Some 146 funded projects later, it would be an understatement to call Maust an ambassador for the crowdfunding website.
“It has completely transformed the way I teach,” said Maust. “It has made it possible for me to provide instruments for the school that parents can’t afford to rent. I don’t have to turn kids away.”
As of Thursday, DonorsChoose.org will have funded more than 1 million such projects nationwide, according to officials at the New York-based nonprofit which started in 2000.
Not only band instruments, but books, art supplies, technology, paper, class trips and more recently items like coats, food and hand soap.
To celebrate the milestone, DonorsChoose.org is matching all donations made by individuals to the 35,000 projects live on the site on Thursday, Jan. 25, 2018.
“These million projects represent a million moments where the public told teachers, ‘We’ve got your back.’ said Charles Best, who was a history teacher in the Bronx when he started the concept while looking for a way to buy copies of “Little House On The Prairie” for his students.
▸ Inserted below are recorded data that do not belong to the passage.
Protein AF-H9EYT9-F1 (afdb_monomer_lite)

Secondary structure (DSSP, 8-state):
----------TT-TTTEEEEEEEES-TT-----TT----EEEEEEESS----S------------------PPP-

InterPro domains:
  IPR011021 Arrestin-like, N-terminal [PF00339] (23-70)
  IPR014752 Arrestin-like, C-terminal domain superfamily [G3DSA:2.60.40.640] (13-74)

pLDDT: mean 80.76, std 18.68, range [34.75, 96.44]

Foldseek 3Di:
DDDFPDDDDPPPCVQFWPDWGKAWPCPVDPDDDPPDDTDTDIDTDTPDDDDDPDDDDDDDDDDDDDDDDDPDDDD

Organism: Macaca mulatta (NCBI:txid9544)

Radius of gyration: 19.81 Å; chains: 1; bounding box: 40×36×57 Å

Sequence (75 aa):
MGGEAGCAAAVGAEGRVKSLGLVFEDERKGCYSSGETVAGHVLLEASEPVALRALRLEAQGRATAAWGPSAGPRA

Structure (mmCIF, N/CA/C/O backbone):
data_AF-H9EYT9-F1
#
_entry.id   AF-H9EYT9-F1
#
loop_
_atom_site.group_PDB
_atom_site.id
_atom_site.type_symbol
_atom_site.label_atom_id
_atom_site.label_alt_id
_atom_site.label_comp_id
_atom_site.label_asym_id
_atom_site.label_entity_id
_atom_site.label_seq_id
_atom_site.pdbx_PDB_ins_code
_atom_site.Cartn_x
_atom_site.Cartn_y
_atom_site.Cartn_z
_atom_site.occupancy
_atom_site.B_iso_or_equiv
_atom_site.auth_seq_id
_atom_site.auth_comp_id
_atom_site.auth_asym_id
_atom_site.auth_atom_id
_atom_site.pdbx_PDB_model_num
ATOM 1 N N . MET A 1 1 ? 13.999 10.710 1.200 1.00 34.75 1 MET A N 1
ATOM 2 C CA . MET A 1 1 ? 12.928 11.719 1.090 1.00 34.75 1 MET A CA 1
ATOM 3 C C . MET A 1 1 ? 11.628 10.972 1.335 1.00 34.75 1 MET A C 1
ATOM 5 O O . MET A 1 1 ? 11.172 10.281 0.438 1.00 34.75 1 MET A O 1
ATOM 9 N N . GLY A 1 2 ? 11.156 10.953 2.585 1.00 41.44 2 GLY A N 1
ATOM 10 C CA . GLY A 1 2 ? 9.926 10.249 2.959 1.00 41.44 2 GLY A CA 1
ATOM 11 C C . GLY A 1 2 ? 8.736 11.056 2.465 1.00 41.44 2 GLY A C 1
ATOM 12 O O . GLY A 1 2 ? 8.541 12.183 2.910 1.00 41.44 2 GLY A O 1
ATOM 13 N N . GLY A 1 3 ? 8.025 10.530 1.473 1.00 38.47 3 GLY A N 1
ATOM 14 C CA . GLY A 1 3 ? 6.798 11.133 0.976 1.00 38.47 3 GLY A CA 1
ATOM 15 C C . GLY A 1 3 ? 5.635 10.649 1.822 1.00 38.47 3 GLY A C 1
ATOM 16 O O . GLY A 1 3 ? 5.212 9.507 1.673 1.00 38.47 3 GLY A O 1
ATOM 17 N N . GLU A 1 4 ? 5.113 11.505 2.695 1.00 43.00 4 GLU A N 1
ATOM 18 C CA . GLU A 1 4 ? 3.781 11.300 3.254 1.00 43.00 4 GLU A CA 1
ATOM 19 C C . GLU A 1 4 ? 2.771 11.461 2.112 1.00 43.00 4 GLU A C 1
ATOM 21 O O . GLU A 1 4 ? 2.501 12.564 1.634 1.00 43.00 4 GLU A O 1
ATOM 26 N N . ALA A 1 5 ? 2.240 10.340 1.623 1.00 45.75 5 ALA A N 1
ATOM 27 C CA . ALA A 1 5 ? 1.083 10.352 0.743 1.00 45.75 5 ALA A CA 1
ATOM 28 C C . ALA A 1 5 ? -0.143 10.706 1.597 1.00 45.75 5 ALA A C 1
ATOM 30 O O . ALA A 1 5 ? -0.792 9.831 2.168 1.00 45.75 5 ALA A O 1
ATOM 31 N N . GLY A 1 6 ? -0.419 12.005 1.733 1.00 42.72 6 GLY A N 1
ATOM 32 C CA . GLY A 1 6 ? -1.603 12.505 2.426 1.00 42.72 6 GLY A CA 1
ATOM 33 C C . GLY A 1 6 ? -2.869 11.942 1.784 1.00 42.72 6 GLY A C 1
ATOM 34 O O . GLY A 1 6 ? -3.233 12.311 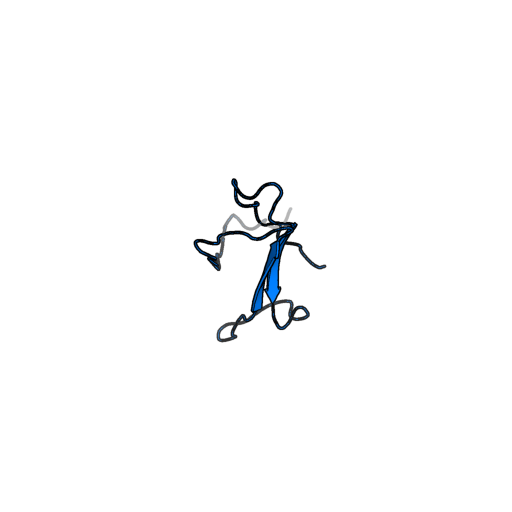0.668 1.00 42.72 6 GLY A O 1
ATOM 35 N N . CYS A 1 7 ? -3.528 11.019 2.481 1.00 43.00 7 CYS A N 1
ATOM 36 C CA . CYS A 1 7 ? -4.788 10.437 2.050 1.00 43.00 7 CYS A CA 1
ATOM 37 C C . CYS A 1 7 ? -5.921 11.383 2.465 1.00 43.00 7 CYS A C 1
ATOM 39 O O . CYS A 1 7 ? -6.006 11.768 3.631 1.00 43.00 7 CYS A O 1
ATOM 41 N N . ALA A 1 8 ? -6.781 11.772 1.517 1.00 47.34 8 ALA A N 1
ATOM 42 C CA . ALA A 1 8 ? -7.966 12.573 1.805 1.00 47.34 8 ALA A CA 1
ATOM 43 C C . ALA A 1 8 ? -8.794 11.870 2.892 1.00 47.34 8 ALA A C 1
ATOM 45 O O . ALA A 1 8 ? -9.275 10.751 2.690 1.00 47.34 8 ALA A O 1
ATOM 46 N N . ALA A 1 9 ? -8.889 12.502 4.062 1.00 46.53 9 ALA A N 1
ATOM 47 C CA . ALA A 1 9 ? -9.596 11.956 5.205 1.00 46.53 9 ALA A CA 1
ATOM 48 C C . ALA A 1 9 ? -11.062 11.695 4.837 1.00 46.53 9 ALA A C 1
ATOM 50 O O . ALA A 1 9 ? -11.711 12.489 4.151 1.00 46.53 9 ALA A O 1
ATOM 51 N N . ALA A 1 10 ? -11.573 10.548 5.280 1.00 49.56 10 ALA A N 1
ATOM 52 C CA . ALA A 1 10 ? -12.955 10.156 5.081 1.00 49.56 10 ALA A CA 1
ATOM 53 C C . ALA A 1 10 ? -13.900 11.227 5.652 1.00 49.56 10 ALA A C 1
ATOM 55 O O . ALA A 1 10 ? -13.952 11.447 6.865 1.00 49.56 10 ALA A O 1
ATOM 56 N N . VAL A 1 11 ? -14.673 11.859 4.767 1.00 46.81 11 VAL A N 1
ATOM 57 C 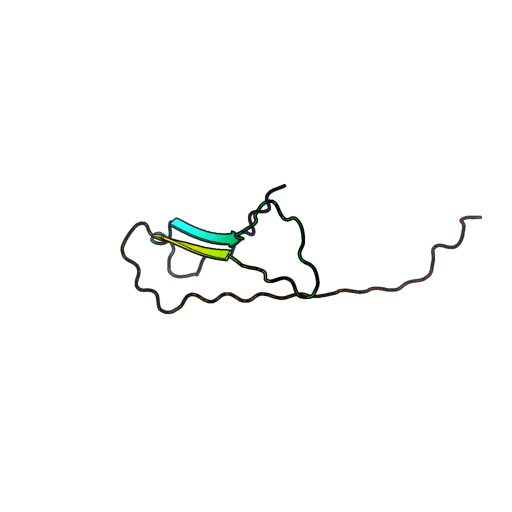CA . VAL A 1 11 ? -15.765 12.771 5.119 1.00 46.81 11 VAL A CA 1
ATOM 58 C C . VAL A 1 11 ? -16.762 11.994 5.989 1.00 46.81 11 VAL A C 1
ATOM 60 O O . VAL A 1 11 ? -17.480 11.126 5.496 1.00 46.81 11 VAL A O 1
ATOM 63 N N . GLY A 1 12 ? -16.749 12.247 7.302 1.00 49.97 12 GLY A N 1
ATOM 64 C CA . GLY A 1 12 ? -17.626 11.590 8.283 1.00 49.97 12 GLY A CA 1
ATOM 65 C C . GLY A 1 12 ? -16.957 11.126 9.583 1.00 49.97 12 GLY A C 1
ATOM 66 O O . GLY A 1 12 ? -17.665 10.761 10.517 1.00 49.97 12 GLY A O 1
ATOM 67 N N . ALA A 1 13 ? -15.624 11.160 9.673 1.00 52.69 13 ALA A N 1
ATOM 68 C CA . ALA A 1 13 ? -14.877 10.839 10.897 1.00 52.69 13 ALA A CA 1
ATOM 69 C C . ALA A 1 13 ? -14.111 12.041 11.477 1.00 52.69 13 ALA A C 1
ATOM 71 O O . ALA A 1 13 ? -13.198 11.855 12.287 1.00 52.69 13 ALA A O 1
ATOM 72 N N . GLU A 1 14 ? -14.468 13.256 11.052 1.00 56.72 14 GLU A N 1
ATOM 73 C CA . GLU A 1 14 ? -13.812 14.494 11.475 1.00 56.72 14 GLU A CA 1
ATOM 74 C C . GLU A 1 14 ? -13.925 14.628 13.005 1.00 56.72 14 GLU A C 1
ATOM 76 O O . GLU A 1 14 ? -15.002 14.866 13.548 1.00 56.72 14 GLU A O 1
ATOM 81 N N . GLY A 1 15 ? -12.814 14.361 13.704 1.00 66.69 15 GLY A N 1
ATOM 82 C CA . GLY A 1 15 ? -12.679 14.412 15.166 1.00 66.69 15 GLY A CA 1
ATOM 83 C C . GLY A 1 15 ? -12.379 13.075 15.866 1.00 66.69 15 GLY A C 1
ATOM 84 O O . GLY A 1 15 ? -11.762 13.083 16.932 1.00 66.69 15 GLY A O 1
ATOM 85 N N . ARG A 1 16 ? -12.750 11.925 15.278 1.00 84.06 16 ARG A N 1
ATOM 86 C CA . ARG A 1 16 ? -12.575 10.595 15.912 1.00 84.06 16 ARG A CA 1
ATOM 87 C C . ARG A 1 16 ? -11.366 9.828 15.423 1.00 84.06 16 ARG A C 1
ATOM 89 O O . ARG A 1 16 ? -10.784 9.047 16.168 1.00 84.06 16 ARG A O 1
ATOM 96 N N . VAL A 1 17 ? -11.022 10.003 14.154 1.00 87.94 17 VAL A N 1
ATOM 97 C CA . VAL A 1 17 ? -9.840 9.388 13.558 1.00 87.94 17 VAL A CA 1
ATOM 98 C C . VAL A 1 17 ? -8.696 10.374 13.706 1.00 87.94 17 VAL A C 1
ATOM 100 O O . VAL A 1 17 ? -8.750 11.477 13.173 1.00 87.94 17 VAL A O 1
ATOM 103 N N . LYS A 1 18 ? -7.679 9.979 14.466 1.00 89.19 18 LYS A N 1
ATOM 104 C CA . LYS A 1 18 ? -6.473 10.776 14.686 1.00 89.19 18 LYS A CA 1
ATOM 105 C C . LYS A 1 18 ? -5.500 10.638 13.524 1.00 89.19 18 LYS A C 1
ATOM 107 O O . LYS A 1 18 ? -4.922 11.628 13.095 1.00 89.19 18 LYS A O 1
ATOM 112 N N . SER A 1 19 ? -5.314 9.416 13.030 1.00 90.19 19 SER A N 1
ATOM 113 C CA . SER A 1 19 ? -4.411 9.131 11.919 1.00 90.19 19 SER A CA 1
ATOM 114 C C . SER A 1 19 ? -4.922 7.958 11.087 1.00 90.19 19 SER A C 1
ATOM 116 O O . SER A 1 19 ? -5.526 7.019 11.607 1.00 90.19 19 SER A O 1
ATOM 118 N N . LEU A 1 20 ? -4.696 8.028 9.777 1.00 92.31 20 LEU A N 1
ATOM 119 C CA . LEU A 1 20 ? -4.884 6.929 8.837 1.00 92.31 20 LEU A CA 1
ATOM 120 C C . LEU A 1 20 ? -3.683 6.935 7.893 1.00 92.31 20 LEU A C 1
ATOM 122 O O . LEU A 1 20 ? -3.411 7.952 7.257 1.00 92.31 20 LEU A O 1
ATOM 126 N N . GLY A 1 21 ? -2.973 5.816 7.805 1.00 92.50 21 GLY A N 1
ATOM 127 C CA . GLY A 1 21 ? -1.726 5.727 7.056 1.00 92.50 21 GLY A CA 1
ATOM 128 C C . GLY A 1 21 ? -1.466 4.349 6.467 1.00 92.50 21 GLY A C 1
ATOM 129 O O . GLY A 1 21 ? -2.134 3.365 6.789 1.00 92.50 21 GLY A O 1
ATOM 130 N N . LEU A 1 22 ? -0.468 4.297 5.592 1.00 92.88 22 LEU A N 1
ATOM 131 C CA . LEU A 1 22 ? 0.046 3.086 4.962 1.00 92.88 22 LEU A CA 1
ATOM 132 C C . LEU A 1 22 ? 1.521 2.950 5.325 1.00 92.88 22 LEU A C 1
ATOM 134 O O . LEU A 1 22 ? 2.262 3.925 5.231 1.00 92.88 22 LEU A O 1
ATOM 138 N N . VAL A 1 23 ? 1.937 1.751 5.715 1.00 93.12 23 VAL A N 1
ATOM 139 C CA . VAL A 1 23 ? 3.331 1.438 6.047 1.00 93.12 23 VAL A CA 1
ATOM 140 C C . VAL A 1 23 ? 3.767 0.246 5.217 1.00 93.12 23 VAL A C 1
ATOM 142 O O . VAL A 1 23 ? 3.095 -0.782 5.226 1.00 93.12 23 VAL A O 1
ATOM 145 N N . PHE A 1 24 ? 4.883 0.372 4.505 1.00 93.62 24 PHE A N 1
ATOM 146 C CA . PHE A 1 24 ? 5.496 -0.746 3.787 1.00 93.62 24 PHE A CA 1
ATOM 147 C C . PHE A 1 24 ? 6.451 -1.499 4.715 1.00 93.62 24 PHE A C 1
ATOM 149 O O . PHE A 1 24 ? 7.076 -0.888 5.575 1.00 93.62 24 PHE A O 1
ATOM 156 N N . GLU A 1 25 ? 6.578 -2.817 4.554 1.00 93.19 25 GLU A N 1
ATOM 157 C CA . GLU A 1 25 ? 7.474 -3.615 5.408 1.00 93.19 25 GLU A CA 1
ATOM 158 C C . GLU A 1 25 ? 8.950 -3.225 5.249 1.00 93.19 25 GLU A C 1
ATOM 160 O O . GLU A 1 25 ? 9.697 -3.224 6.225 1.00 93.19 25 GLU A O 1
ATOM 165 N N . ASP A 1 26 ? 9.365 -2.858 4.034 1.00 90.38 26 ASP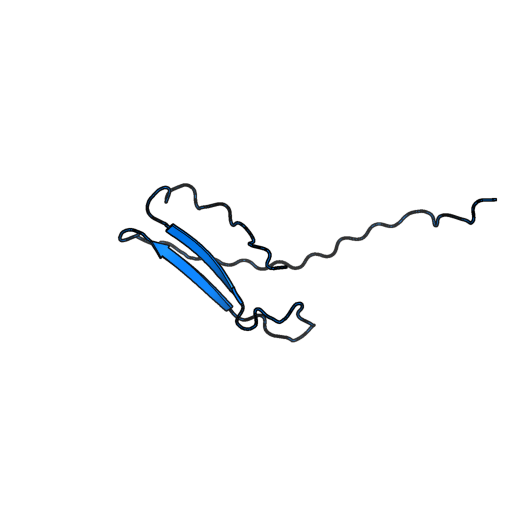 A N 1
ATOM 166 C CA . ASP A 1 26 ? 10.709 -2.354 3.756 1.00 90.38 26 ASP A CA 1
ATOM 167 C C . ASP A 1 26 ? 10.655 -0.885 3.323 1.00 90.38 26 ASP A C 1
ATOM 169 O O . ASP A 1 26 ? 10.653 -0.549 2.139 1.00 90.38 26 ASP A O 1
ATOM 173 N N . GLU A 1 27 ? 10.618 0.014 4.306 1.00 81.31 27 GLU A N 1
ATOM 174 C CA . GLU A 1 27 ? 10.587 1.466 4.073 1.00 81.31 27 GLU A CA 1
ATOM 175 C C . GLU A 1 27 ? 11.887 2.011 3.463 1.00 81.31 27 GLU A C 1
ATOM 177 O O . GLU A 1 27 ? 11.930 3.136 2.961 1.00 81.31 27 GLU A O 1
ATOM 182 N N . 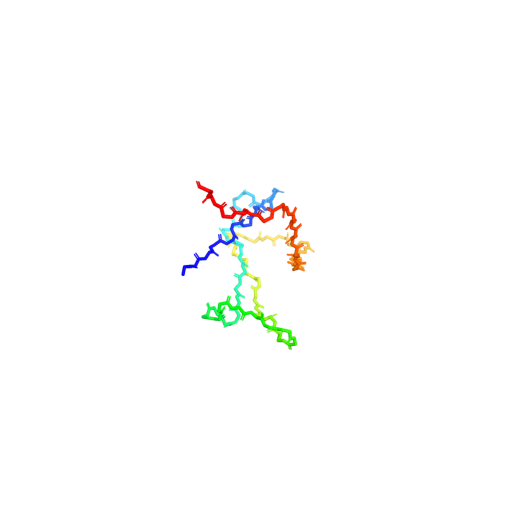ARG A 1 28 ? 12.976 1.234 3.518 1.00 87.44 28 ARG A N 1
ATOM 183 C CA . ARG A 1 28 ? 14.269 1.628 2.945 1.00 87.44 28 ARG A CA 1
ATOM 184 C C . ARG A 1 28 ? 14.351 1.283 1.463 1.00 87.44 28 ARG A C 1
ATOM 186 O O . ARG A 1 28 ? 15.195 1.839 0.755 1.00 87.44 28 ARG A O 1
ATOM 193 N N . LYS A 1 29 ? 13.479 0.396 0.985 1.00 88.75 29 LYS A N 1
ATOM 194 C CA . LYS A 1 29 ? 13.393 0.004 -0.415 1.00 88.75 29 LYS A CA 1
ATOM 195 C C . LYS A 1 29 ? 12.716 1.096 -1.238 1.00 88.75 29 LYS A C 1
ATOM 197 O O . LYS A 1 29 ? 11.530 1.371 -1.109 1.00 88.75 29 LYS A O 1
ATOM 202 N N . GLY A 1 30 ? 13.493 1.723 -2.119 1.00 86.00 30 GLY A N 1
ATOM 203 C CA . GLY A 1 30 ? 13.016 2.830 -2.953 1.00 86.00 30 GLY A CA 1
ATOM 204 C C . GLY A 1 30 ? 12.175 2.414 -4.166 1.00 86.00 30 GLY A C 1
ATOM 205 O O . GLY A 1 30 ? 11.472 3.252 -4.726 1.00 86.00 30 GLY A O 1
ATOM 206 N N . CYS A 1 31 ? 12.248 1.154 -4.604 1.00 91.31 31 CYS A N 1
ATOM 207 C CA . CYS A 1 31 ? 11.482 0.656 -5.744 1.00 91.31 31 CYS A CA 1
ATOM 208 C C . CYS A 1 31 ? 11.254 -0.857 -5.677 1.00 91.31 31 CYS A C 1
ATOM 210 O O . CYS A 1 31 ? 12.002 -1.588 -5.029 1.00 91.31 31 CYS A O 1
ATOM 212 N N . TYR A 1 32 ? 10.228 -1.309 -6.395 1.00 94.00 32 TYR A N 1
ATOM 213 C CA . TYR A 1 32 ? 9.912 -2.718 -6.591 1.00 94.00 32 TYR A CA 1
ATOM 214 C C . TYR A 1 32 ? 10.030 -3.069 -8.072 1.00 94.00 32 TYR A C 1
ATOM 216 O O . TYR A 1 32 ? 9.776 -2.239 -8.946 1.00 94.00 32 TYR A O 1
ATOM 224 N N . SER A 1 33 ? 10.408 -4.309 -8.338 1.00 94.94 33 SER A N 1
ATOM 225 C CA . SER A 1 33 ? 10.551 -4.887 -9.668 1.00 94.94 33 SER A CA 1
ATOM 226 C C . SER A 1 33 ? 9.478 -5.936 -9.940 1.00 94.94 33 SER A C 1
ATOM 228 O O . SER A 1 33 ? 8.737 -6.367 -9.056 1.00 94.94 33 SER A O 1
ATOM 230 N N . SER A 1 34 ? 9.396 -6.361 -11.200 1.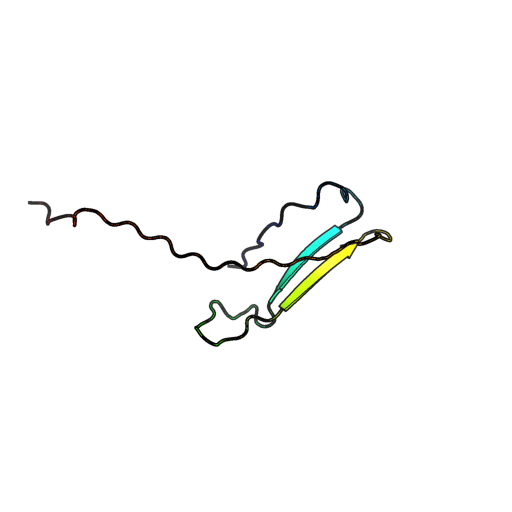00 96.19 34 SER A N 1
ATOM 231 C CA . SER A 1 34 ? 8.475 -7.417 -11.613 1.00 96.19 34 SER A CA 1
ATOM 232 C C . SER A 1 34 ? 8.688 -8.693 -10.794 1.00 96.19 34 SER A C 1
ATOM 234 O O . SER A 1 34 ? 9.809 -9.181 -10.683 1.00 96.19 34 SER A O 1
ATOM 236 N N . GLY A 1 35 ? 7.594 -9.250 -10.275 1.00 96.44 35 GLY A N 1
ATOM 237 C CA . GLY A 1 35 ? 7.600 -10.476 -9.473 1.00 96.44 35 GLY A CA 1
ATOM 238 C C . GLY A 1 35 ? 7.877 -10.265 -7.985 1.00 96.44 35 GLY A C 1
ATOM 239 O O . GLY A 1 35 ? 7.752 -11.216 -7.220 1.00 96.44 35 GLY A O 1
ATOM 240 N N . GLU A 1 36 ? 8.209 -9.047 -7.555 1.00 95.81 36 GLU A N 1
ATOM 241 C CA . GLU A 1 36 ? 8.365 -8.750 -6.135 1.00 95.81 36 GLU A CA 1
ATOM 242 C C . GLU A 1 36 ? 7.015 -8.489 -5.462 1.00 95.81 36 GLU A C 1
ATOM 244 O O . GLU A 1 36 ? 6.143 -7.808 -6.006 1.00 95.81 36 GLU A O 1
ATOM 249 N N . THR A 1 37 ? 6.861 -9.001 -4.242 1.00 94.50 37 THR A N 1
ATOM 250 C CA . THR A 1 37 ? 5.702 -8.705 -3.400 1.00 94.50 37 THR A CA 1
ATOM 251 C C . THR A 1 37 ? 5.882 -7.347 -2.732 1.00 94.50 37 THR A C 1
ATOM 253 O O . THR A 1 37 ? 6.888 -7.102 -2.067 1.00 94.50 37 THR A O 1
ATOM 256 N N . VAL A 1 38 ? 4.879 -6.481 -2.868 1.00 93.50 38 VAL A N 1
ATOM 257 C CA . VAL A 1 38 ? 4.751 -5.259 -2.068 1.00 93.50 38 VAL A CA 1
ATOM 258 C C . VAL A 1 38 ? 3.913 -5.602 -0.840 1.00 93.50 38 VAL A C 1
ATOM 260 O O . VAL A 1 38 ? 2.721 -5.880 -0.969 1.00 93.50 38 VAL A O 1
ATOM 263 N N . ALA A 1 39 ? 4.536 -5.616 0.335 1.00 93.31 39 ALA A N 1
ATOM 264 C CA . ALA A 1 39 ? 3.892 -5.961 1.599 1.00 93.31 39 ALA A CA 1
ATOM 265 C C . ALA A 1 39 ? 3.897 -4.771 2.567 1.00 93.31 39 ALA A C 1
ATOM 267 O O . ALA A 1 39 ? 4.759 -3.889 2.498 1.00 93.31 39 ALA A O 1
ATOM 268 N N . GLY A 1 40 ? 2.902 -4.728 3.450 1.00 93.50 40 GLY A N 1
ATOM 269 C CA . GLY A 1 40 ? 2.700 -3.608 4.354 1.00 93.50 40 GLY A CA 1
ATOM 270 C C . GLY A 1 40 ? 1.414 -3.703 5.166 1.00 93.50 40 GLY A C 1
ATOM 271 O O . GLY A 1 40 ? 0.683 -4.690 5.109 1.00 93.50 40 GLY A O 1
ATOM 272 N N . HIS A 1 41 ? 1.138 -2.636 5.905 1.00 94.25 41 HIS A N 1
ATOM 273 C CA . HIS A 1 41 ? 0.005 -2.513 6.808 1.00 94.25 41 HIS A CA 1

The website is now open to public school teachers in all 50 states. Teachers at 77 percent of all the public schools in the country are said to have created classroom project requests.
On the website, Bridgeport school teachers have 177 projects at the moment. New Haven has 130, Danbury teachers have 107 projects posted, Stamford has 60 and Norwalk, 29. In recent years, suburban teachers have also taken to the site with a smattering of projects listed from teachers in Trumbull, Stratford, Shelton, Milford, Ansonia and Derby.
Projects are vetted by DonorsChoose.org staff. Donors get a photo of their project in action, thank-yous from the classroom, and a cost report showing how every dollar was spent.
Many teachers get families and friends to donate, but a network of individual donors, corporations and foundations have also gotten into the act, giving more than $625 million to projects reaching 26 million students.
In Connecticut, more than 15,000 projects have been funded to the tune of $8.7 million. Of that, 46 percent came from out-of-state donors. The most sought after items among Connecticut teachers are books, followed by technology and basics like paper and arts supplies.
Sheena Graham, a music teacher at Harding High School in Bridgeport, has had two dozen projects funded — at $19,147 — and not just for musical instruments. Her current projects include piano books, winter coats, classroom snacks and headphones.
The site, she said, provides so much more than things. She had one project that involved turning students into secret agents who plastered the school with weekly slogans, signs and banners with materials funded by donors. No one else in the school knew where the messages were coming from.
It was a little gesture that has helped improve the climate of the school, Graham said, even among students who initially felt they had no real connection to school.
“There are many problems with our lack of funding for education in Connecticut. DonorsChoose allows me to choose to be part of the solution,” Graham said.
Maust said not all of his projects have been funded — a request for a $4,000 bassoon fell flat — but he did fund a similarly priced tuba.
He recommends teachers start small, with projects that cost under $400 so that they get funded and quicker.
Over the years he has developed a following with a Connecticut doctor he has never met, contributing $10 every time he puts up a project and Katha Pollitt, a former New York Times columnist who he said has contributed to him a dozen of times.
“There are names that pop up frequently that you come to recognize,” Maust said.
To visit the website, go to www.donorschoose.org.